EXERCISE -> Taking the line with "ATOM 381 C CA" as the first and the line with "ATOM 390 C C" as the last, set down the lines below exactly, pictures excluded.

=== Section Start ===

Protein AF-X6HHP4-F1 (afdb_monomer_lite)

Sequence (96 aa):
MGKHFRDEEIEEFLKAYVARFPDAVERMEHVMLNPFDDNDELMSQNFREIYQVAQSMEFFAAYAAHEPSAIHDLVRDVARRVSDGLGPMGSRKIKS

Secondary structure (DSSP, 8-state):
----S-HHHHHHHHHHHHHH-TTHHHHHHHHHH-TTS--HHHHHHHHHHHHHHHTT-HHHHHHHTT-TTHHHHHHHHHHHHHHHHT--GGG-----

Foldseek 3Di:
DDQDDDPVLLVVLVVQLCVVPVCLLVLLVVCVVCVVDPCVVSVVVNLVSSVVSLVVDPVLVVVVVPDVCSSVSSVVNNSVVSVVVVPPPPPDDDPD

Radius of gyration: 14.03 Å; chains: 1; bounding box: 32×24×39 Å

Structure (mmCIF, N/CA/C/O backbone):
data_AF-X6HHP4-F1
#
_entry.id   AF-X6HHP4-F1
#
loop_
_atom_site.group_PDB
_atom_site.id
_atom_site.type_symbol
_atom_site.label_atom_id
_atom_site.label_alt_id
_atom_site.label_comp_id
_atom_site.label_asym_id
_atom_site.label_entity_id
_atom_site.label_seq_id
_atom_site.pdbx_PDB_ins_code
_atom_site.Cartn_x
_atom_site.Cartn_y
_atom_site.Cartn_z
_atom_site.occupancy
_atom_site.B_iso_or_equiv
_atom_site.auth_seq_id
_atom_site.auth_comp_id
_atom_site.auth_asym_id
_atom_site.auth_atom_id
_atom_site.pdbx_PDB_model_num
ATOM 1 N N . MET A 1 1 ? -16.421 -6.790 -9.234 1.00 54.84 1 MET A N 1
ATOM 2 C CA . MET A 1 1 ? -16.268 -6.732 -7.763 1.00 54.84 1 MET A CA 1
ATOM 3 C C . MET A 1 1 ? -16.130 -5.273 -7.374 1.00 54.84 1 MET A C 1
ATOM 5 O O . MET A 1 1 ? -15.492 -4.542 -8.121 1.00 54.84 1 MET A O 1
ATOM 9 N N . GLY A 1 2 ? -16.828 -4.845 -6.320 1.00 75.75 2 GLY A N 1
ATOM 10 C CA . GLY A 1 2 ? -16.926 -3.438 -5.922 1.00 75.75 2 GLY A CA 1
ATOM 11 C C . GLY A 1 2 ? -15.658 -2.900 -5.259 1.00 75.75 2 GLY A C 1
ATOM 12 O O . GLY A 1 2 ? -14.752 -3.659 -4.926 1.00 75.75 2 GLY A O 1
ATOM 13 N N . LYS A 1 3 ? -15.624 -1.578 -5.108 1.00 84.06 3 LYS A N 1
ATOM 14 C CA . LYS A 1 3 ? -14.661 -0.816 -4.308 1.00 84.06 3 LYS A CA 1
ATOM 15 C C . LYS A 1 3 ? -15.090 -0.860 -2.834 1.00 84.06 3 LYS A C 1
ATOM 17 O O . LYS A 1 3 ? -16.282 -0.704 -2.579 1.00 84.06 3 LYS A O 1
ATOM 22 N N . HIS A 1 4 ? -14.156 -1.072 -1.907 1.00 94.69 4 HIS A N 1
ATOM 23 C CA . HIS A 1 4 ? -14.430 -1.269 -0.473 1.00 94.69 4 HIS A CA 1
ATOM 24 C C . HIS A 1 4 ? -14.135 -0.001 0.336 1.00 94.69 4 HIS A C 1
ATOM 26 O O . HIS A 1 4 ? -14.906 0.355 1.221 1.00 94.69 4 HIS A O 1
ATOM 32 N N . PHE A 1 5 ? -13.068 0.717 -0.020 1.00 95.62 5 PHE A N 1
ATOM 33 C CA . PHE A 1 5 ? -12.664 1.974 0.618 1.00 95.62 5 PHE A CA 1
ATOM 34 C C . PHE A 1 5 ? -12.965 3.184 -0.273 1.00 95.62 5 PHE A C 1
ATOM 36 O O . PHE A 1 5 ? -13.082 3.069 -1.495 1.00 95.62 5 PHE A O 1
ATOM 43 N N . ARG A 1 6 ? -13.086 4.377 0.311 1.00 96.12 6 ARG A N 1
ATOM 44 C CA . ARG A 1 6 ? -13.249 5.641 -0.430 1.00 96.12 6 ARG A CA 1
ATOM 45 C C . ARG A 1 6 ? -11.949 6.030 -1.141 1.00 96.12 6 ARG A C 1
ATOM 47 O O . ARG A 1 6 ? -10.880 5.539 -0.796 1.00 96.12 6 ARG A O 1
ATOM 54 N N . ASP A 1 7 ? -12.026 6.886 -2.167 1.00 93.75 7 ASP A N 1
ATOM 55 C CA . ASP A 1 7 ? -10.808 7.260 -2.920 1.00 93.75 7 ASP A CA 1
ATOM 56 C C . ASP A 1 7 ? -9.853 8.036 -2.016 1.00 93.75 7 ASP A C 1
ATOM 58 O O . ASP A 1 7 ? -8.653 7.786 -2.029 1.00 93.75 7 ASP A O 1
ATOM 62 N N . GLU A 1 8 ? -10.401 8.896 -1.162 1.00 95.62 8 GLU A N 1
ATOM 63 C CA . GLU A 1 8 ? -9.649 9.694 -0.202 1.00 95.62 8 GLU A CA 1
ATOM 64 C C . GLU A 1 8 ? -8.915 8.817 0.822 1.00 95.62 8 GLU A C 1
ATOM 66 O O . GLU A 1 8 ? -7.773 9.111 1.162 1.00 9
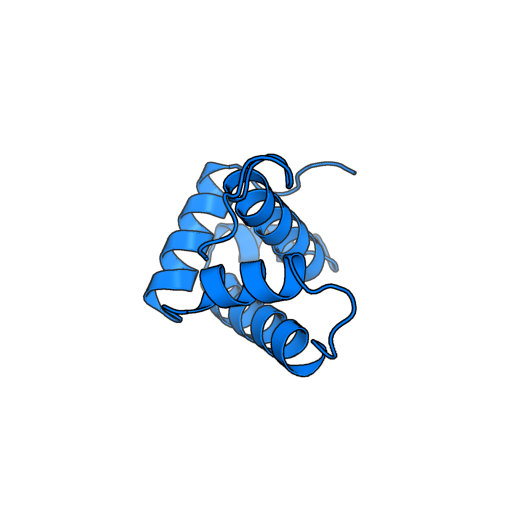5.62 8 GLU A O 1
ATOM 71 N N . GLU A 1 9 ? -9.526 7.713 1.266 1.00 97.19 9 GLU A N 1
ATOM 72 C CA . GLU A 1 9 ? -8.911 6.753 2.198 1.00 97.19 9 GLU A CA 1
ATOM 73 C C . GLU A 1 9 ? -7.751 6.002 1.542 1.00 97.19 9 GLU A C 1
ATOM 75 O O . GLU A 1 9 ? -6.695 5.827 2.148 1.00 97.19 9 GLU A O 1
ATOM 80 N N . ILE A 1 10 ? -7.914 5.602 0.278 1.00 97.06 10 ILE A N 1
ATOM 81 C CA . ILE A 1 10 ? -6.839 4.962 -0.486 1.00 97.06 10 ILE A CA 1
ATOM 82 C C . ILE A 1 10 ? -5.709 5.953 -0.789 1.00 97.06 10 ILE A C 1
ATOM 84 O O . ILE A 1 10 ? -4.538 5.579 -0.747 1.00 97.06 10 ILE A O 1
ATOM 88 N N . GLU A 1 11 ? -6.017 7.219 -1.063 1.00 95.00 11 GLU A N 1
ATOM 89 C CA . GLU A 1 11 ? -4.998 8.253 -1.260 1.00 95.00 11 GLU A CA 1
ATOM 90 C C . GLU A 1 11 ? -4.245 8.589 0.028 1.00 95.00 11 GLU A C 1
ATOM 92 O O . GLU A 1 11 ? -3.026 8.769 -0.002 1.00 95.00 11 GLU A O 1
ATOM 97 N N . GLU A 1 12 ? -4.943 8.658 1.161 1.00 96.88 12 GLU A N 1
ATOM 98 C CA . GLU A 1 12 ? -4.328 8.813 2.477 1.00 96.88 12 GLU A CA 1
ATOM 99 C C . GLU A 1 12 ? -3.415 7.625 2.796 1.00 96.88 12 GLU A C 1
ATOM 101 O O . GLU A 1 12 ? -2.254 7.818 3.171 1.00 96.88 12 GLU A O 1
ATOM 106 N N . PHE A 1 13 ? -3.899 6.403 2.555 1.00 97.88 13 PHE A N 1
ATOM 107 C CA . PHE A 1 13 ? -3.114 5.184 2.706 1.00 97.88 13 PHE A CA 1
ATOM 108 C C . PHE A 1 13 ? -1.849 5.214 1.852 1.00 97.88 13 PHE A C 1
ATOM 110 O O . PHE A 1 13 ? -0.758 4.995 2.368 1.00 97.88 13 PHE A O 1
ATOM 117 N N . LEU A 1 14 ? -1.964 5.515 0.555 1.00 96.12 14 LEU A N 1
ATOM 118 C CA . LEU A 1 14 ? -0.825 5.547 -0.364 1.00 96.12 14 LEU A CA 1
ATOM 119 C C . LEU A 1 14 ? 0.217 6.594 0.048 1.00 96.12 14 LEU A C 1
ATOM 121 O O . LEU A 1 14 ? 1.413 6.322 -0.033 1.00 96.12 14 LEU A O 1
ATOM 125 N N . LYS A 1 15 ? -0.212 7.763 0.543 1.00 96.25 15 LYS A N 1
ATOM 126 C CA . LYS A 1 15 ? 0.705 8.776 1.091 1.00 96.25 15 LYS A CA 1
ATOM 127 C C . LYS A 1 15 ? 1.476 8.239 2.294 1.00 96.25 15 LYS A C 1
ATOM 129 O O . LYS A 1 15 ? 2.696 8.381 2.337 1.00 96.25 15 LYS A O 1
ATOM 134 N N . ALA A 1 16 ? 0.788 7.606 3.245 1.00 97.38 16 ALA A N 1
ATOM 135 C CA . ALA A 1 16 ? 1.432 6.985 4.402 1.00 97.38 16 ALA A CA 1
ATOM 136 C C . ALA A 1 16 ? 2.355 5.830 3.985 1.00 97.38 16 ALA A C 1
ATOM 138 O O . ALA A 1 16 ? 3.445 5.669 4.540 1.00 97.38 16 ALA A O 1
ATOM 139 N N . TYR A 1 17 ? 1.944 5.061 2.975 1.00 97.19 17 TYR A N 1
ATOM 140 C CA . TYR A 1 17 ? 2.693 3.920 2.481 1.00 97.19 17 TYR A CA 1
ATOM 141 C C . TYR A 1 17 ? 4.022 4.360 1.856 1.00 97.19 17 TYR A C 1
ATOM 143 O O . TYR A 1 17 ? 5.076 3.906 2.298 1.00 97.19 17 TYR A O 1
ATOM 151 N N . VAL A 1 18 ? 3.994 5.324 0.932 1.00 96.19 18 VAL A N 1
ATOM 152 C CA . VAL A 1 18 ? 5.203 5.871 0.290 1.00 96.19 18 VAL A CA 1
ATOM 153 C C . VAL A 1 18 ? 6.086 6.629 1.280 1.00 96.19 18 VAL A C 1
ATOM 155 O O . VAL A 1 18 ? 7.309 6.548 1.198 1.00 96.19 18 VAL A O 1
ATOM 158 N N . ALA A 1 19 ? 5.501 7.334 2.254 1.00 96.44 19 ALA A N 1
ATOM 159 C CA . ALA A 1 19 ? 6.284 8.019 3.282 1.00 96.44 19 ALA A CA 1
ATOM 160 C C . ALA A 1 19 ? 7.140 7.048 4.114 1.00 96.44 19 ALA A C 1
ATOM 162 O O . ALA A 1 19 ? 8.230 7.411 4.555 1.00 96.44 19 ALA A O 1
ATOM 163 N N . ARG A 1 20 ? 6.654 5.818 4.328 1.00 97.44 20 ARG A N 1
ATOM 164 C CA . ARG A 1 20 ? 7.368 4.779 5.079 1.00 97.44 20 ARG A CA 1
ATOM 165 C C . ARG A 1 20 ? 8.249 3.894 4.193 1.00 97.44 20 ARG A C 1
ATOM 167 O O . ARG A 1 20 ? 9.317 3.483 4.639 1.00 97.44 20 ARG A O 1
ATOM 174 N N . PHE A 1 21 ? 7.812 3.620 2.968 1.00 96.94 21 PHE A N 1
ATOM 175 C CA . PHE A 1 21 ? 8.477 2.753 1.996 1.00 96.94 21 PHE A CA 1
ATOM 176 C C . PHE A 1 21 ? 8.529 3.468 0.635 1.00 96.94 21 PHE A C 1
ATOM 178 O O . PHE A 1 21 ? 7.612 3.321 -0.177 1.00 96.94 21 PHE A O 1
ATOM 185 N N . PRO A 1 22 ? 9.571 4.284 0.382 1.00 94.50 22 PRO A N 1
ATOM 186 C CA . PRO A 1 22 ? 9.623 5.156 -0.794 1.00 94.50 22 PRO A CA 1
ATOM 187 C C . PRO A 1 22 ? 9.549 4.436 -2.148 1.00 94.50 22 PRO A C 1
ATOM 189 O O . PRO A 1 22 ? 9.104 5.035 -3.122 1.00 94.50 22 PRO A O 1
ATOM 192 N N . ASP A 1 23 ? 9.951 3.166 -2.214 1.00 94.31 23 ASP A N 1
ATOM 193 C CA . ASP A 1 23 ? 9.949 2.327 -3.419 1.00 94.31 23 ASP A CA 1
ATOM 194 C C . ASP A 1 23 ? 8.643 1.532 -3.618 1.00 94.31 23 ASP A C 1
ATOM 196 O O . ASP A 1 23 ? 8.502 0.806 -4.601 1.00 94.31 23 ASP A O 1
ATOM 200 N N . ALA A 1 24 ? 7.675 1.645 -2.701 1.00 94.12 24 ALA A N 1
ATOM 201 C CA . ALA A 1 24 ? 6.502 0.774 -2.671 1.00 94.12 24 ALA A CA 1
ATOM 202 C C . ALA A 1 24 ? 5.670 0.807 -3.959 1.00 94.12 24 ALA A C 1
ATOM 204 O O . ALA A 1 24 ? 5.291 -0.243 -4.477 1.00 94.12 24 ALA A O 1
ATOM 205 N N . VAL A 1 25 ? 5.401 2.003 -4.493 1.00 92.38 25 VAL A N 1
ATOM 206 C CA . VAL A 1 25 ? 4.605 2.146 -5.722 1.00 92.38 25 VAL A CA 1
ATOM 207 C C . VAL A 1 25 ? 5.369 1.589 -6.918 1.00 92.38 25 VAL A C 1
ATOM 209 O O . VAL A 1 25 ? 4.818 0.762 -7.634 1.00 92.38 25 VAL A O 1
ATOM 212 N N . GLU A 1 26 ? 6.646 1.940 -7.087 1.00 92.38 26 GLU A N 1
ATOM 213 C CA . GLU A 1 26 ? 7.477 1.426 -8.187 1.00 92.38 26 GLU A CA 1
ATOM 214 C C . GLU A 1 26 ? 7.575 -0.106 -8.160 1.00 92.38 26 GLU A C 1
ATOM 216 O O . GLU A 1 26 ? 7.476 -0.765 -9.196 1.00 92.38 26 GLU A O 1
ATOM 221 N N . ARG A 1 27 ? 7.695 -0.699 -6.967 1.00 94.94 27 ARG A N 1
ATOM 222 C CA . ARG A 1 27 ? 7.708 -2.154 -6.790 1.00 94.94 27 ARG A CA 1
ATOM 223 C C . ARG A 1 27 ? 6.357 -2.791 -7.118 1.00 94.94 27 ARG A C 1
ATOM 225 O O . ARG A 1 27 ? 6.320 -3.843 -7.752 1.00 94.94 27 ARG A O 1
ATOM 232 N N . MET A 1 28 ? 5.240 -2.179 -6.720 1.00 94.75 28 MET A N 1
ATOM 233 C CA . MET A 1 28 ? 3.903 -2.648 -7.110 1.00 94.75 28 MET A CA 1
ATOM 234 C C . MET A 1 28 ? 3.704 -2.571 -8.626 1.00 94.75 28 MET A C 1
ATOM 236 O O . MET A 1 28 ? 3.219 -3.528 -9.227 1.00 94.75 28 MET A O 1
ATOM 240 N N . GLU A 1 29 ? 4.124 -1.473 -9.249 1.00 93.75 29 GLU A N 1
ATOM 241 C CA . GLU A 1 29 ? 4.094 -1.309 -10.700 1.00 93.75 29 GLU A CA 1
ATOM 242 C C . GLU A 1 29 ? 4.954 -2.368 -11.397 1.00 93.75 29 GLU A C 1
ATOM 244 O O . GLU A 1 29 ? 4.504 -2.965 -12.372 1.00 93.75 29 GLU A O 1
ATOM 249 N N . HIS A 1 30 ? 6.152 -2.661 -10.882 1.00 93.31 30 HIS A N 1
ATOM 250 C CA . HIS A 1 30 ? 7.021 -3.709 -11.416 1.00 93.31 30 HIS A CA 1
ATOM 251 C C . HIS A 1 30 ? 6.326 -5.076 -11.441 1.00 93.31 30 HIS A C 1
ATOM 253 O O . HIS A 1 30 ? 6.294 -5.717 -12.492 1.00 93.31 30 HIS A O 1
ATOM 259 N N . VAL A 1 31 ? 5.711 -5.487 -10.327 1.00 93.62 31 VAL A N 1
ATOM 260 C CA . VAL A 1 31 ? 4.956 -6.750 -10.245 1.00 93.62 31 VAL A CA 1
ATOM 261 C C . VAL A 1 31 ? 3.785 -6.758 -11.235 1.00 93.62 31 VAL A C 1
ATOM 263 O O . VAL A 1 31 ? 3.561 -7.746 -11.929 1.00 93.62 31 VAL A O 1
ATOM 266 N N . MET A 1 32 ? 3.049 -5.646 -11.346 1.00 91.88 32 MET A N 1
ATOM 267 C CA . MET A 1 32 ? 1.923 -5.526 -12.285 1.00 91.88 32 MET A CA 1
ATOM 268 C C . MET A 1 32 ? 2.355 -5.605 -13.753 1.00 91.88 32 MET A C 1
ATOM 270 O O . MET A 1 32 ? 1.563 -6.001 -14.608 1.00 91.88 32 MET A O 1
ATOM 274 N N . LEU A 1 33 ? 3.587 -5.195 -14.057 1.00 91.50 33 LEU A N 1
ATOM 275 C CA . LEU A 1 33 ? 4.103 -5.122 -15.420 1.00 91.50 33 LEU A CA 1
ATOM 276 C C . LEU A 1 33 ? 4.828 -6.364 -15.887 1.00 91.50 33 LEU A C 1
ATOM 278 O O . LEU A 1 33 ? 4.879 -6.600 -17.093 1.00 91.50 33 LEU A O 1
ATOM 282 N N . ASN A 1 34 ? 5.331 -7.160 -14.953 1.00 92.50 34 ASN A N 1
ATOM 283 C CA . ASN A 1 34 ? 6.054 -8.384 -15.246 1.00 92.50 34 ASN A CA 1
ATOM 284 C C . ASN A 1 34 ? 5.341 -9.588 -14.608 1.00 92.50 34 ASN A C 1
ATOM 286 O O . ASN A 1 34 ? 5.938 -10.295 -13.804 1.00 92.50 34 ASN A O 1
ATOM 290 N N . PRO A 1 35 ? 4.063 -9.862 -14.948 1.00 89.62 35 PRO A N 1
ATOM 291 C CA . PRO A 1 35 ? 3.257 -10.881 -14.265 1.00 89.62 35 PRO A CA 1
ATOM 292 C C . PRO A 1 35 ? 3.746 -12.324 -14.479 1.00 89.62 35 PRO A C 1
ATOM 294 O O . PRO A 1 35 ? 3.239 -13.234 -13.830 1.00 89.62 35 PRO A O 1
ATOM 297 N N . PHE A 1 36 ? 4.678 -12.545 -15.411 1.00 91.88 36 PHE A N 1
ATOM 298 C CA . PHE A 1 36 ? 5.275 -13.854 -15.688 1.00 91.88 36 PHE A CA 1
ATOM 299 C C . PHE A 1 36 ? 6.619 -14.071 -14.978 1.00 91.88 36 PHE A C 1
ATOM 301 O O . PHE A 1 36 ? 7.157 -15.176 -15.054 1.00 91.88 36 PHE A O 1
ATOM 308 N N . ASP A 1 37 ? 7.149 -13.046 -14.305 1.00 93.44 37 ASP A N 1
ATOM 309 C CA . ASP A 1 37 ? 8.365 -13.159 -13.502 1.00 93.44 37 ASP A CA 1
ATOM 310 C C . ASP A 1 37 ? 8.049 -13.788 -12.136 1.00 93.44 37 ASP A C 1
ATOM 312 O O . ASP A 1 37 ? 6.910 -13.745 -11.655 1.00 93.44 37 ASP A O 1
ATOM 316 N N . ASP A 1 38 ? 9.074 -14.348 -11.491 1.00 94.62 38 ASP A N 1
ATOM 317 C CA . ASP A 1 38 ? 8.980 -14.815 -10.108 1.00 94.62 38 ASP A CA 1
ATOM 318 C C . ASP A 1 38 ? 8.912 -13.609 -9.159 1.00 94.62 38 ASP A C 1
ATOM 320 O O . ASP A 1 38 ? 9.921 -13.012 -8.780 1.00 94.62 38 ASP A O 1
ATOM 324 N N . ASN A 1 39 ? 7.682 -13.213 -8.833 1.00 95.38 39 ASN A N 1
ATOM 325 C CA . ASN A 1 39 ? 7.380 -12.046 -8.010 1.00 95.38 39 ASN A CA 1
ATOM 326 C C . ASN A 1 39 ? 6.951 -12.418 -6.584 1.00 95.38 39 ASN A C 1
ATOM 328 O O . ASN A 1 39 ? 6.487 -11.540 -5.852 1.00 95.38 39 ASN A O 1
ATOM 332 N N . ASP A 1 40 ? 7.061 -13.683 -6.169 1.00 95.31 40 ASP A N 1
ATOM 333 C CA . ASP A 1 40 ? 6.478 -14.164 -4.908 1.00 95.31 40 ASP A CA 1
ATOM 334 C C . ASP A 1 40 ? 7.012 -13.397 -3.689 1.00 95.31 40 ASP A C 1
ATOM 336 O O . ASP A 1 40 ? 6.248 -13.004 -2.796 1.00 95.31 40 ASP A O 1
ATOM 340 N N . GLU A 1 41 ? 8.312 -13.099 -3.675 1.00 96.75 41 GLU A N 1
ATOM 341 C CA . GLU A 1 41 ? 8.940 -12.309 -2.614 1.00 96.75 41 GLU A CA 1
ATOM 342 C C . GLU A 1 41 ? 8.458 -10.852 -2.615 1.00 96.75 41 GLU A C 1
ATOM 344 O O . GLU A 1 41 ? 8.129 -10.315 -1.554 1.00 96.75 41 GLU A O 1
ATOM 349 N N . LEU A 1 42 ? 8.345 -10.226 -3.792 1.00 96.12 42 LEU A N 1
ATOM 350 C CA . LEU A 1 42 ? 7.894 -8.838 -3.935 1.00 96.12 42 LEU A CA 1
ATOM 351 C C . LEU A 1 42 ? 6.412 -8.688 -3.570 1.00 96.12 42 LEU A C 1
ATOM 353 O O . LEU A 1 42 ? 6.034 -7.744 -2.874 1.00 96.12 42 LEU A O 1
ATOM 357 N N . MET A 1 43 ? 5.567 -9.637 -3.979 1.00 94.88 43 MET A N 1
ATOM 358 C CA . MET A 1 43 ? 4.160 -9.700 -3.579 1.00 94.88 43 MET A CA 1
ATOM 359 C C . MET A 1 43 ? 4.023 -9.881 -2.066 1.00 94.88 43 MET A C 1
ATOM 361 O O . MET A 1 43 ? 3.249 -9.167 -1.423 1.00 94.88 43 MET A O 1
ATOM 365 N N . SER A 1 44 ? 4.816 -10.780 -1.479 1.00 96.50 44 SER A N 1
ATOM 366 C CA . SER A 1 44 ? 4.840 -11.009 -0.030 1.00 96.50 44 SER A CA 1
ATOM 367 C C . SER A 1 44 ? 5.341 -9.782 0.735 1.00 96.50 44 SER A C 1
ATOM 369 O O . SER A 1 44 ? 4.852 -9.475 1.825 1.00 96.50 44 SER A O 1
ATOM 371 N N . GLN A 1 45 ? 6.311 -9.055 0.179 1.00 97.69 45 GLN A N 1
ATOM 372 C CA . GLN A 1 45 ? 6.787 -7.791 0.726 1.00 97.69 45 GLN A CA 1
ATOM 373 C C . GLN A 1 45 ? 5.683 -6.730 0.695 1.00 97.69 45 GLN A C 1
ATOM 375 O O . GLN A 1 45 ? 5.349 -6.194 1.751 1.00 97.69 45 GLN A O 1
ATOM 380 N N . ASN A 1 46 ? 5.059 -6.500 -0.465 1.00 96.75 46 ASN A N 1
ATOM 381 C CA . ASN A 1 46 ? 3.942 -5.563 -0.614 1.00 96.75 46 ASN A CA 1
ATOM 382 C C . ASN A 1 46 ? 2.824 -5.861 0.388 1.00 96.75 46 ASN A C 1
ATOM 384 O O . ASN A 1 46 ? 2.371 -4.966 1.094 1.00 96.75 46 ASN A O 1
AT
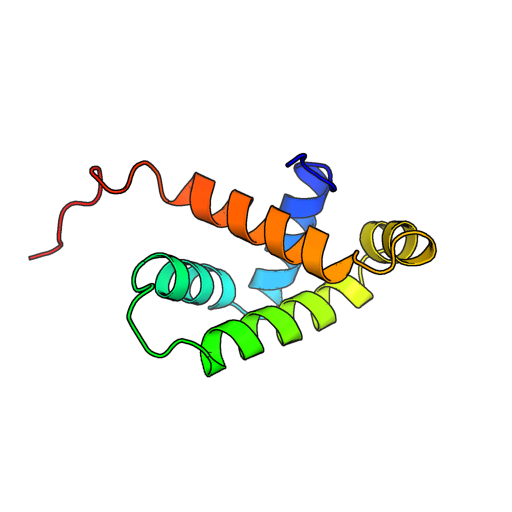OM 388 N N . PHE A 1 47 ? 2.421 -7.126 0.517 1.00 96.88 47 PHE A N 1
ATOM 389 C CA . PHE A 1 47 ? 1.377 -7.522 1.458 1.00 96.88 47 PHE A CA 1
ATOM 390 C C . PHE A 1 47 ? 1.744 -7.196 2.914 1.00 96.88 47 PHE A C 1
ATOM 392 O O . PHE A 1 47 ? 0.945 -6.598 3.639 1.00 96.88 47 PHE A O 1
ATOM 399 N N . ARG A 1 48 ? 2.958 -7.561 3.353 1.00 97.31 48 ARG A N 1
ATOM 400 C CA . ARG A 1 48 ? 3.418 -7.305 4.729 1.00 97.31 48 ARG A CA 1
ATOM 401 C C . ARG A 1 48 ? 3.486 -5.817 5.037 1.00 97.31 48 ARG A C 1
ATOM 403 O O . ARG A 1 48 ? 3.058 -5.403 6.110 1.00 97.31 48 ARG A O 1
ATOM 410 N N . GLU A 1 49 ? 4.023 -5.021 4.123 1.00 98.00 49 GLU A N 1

=== Section End ===

TASK RESULT ->
ATOM 381 C CA . ASN A 1 46 ? 3.942 -5.563 -0.614 1.00 96.75 46 ASN A CA 1
ATOM 382 C C . ASN A 1 46 ? 2.824 -5.861 0.388 1.00 96.75 46 ASN A C 1
ATOM 384 O O . ASN A 1 46 ? 2.371 -4.966 1.094 1.00 96.75 46 ASN A O 1
AT
OM 388 N N . PHE A 1 47 ? 2.421 -7.126 0.517 1.00 96.88 47 PHE A N 1
ATOM 389 C CA . PHE A 1 47 ? 1.377 -7.522 1.458 1.00 96.88 47 PHE A CA 1
ATOM 390 C C . PHE A 1 47 ? 1.744 -7.196 2.914 1.00 96.88 47 PHE A C 1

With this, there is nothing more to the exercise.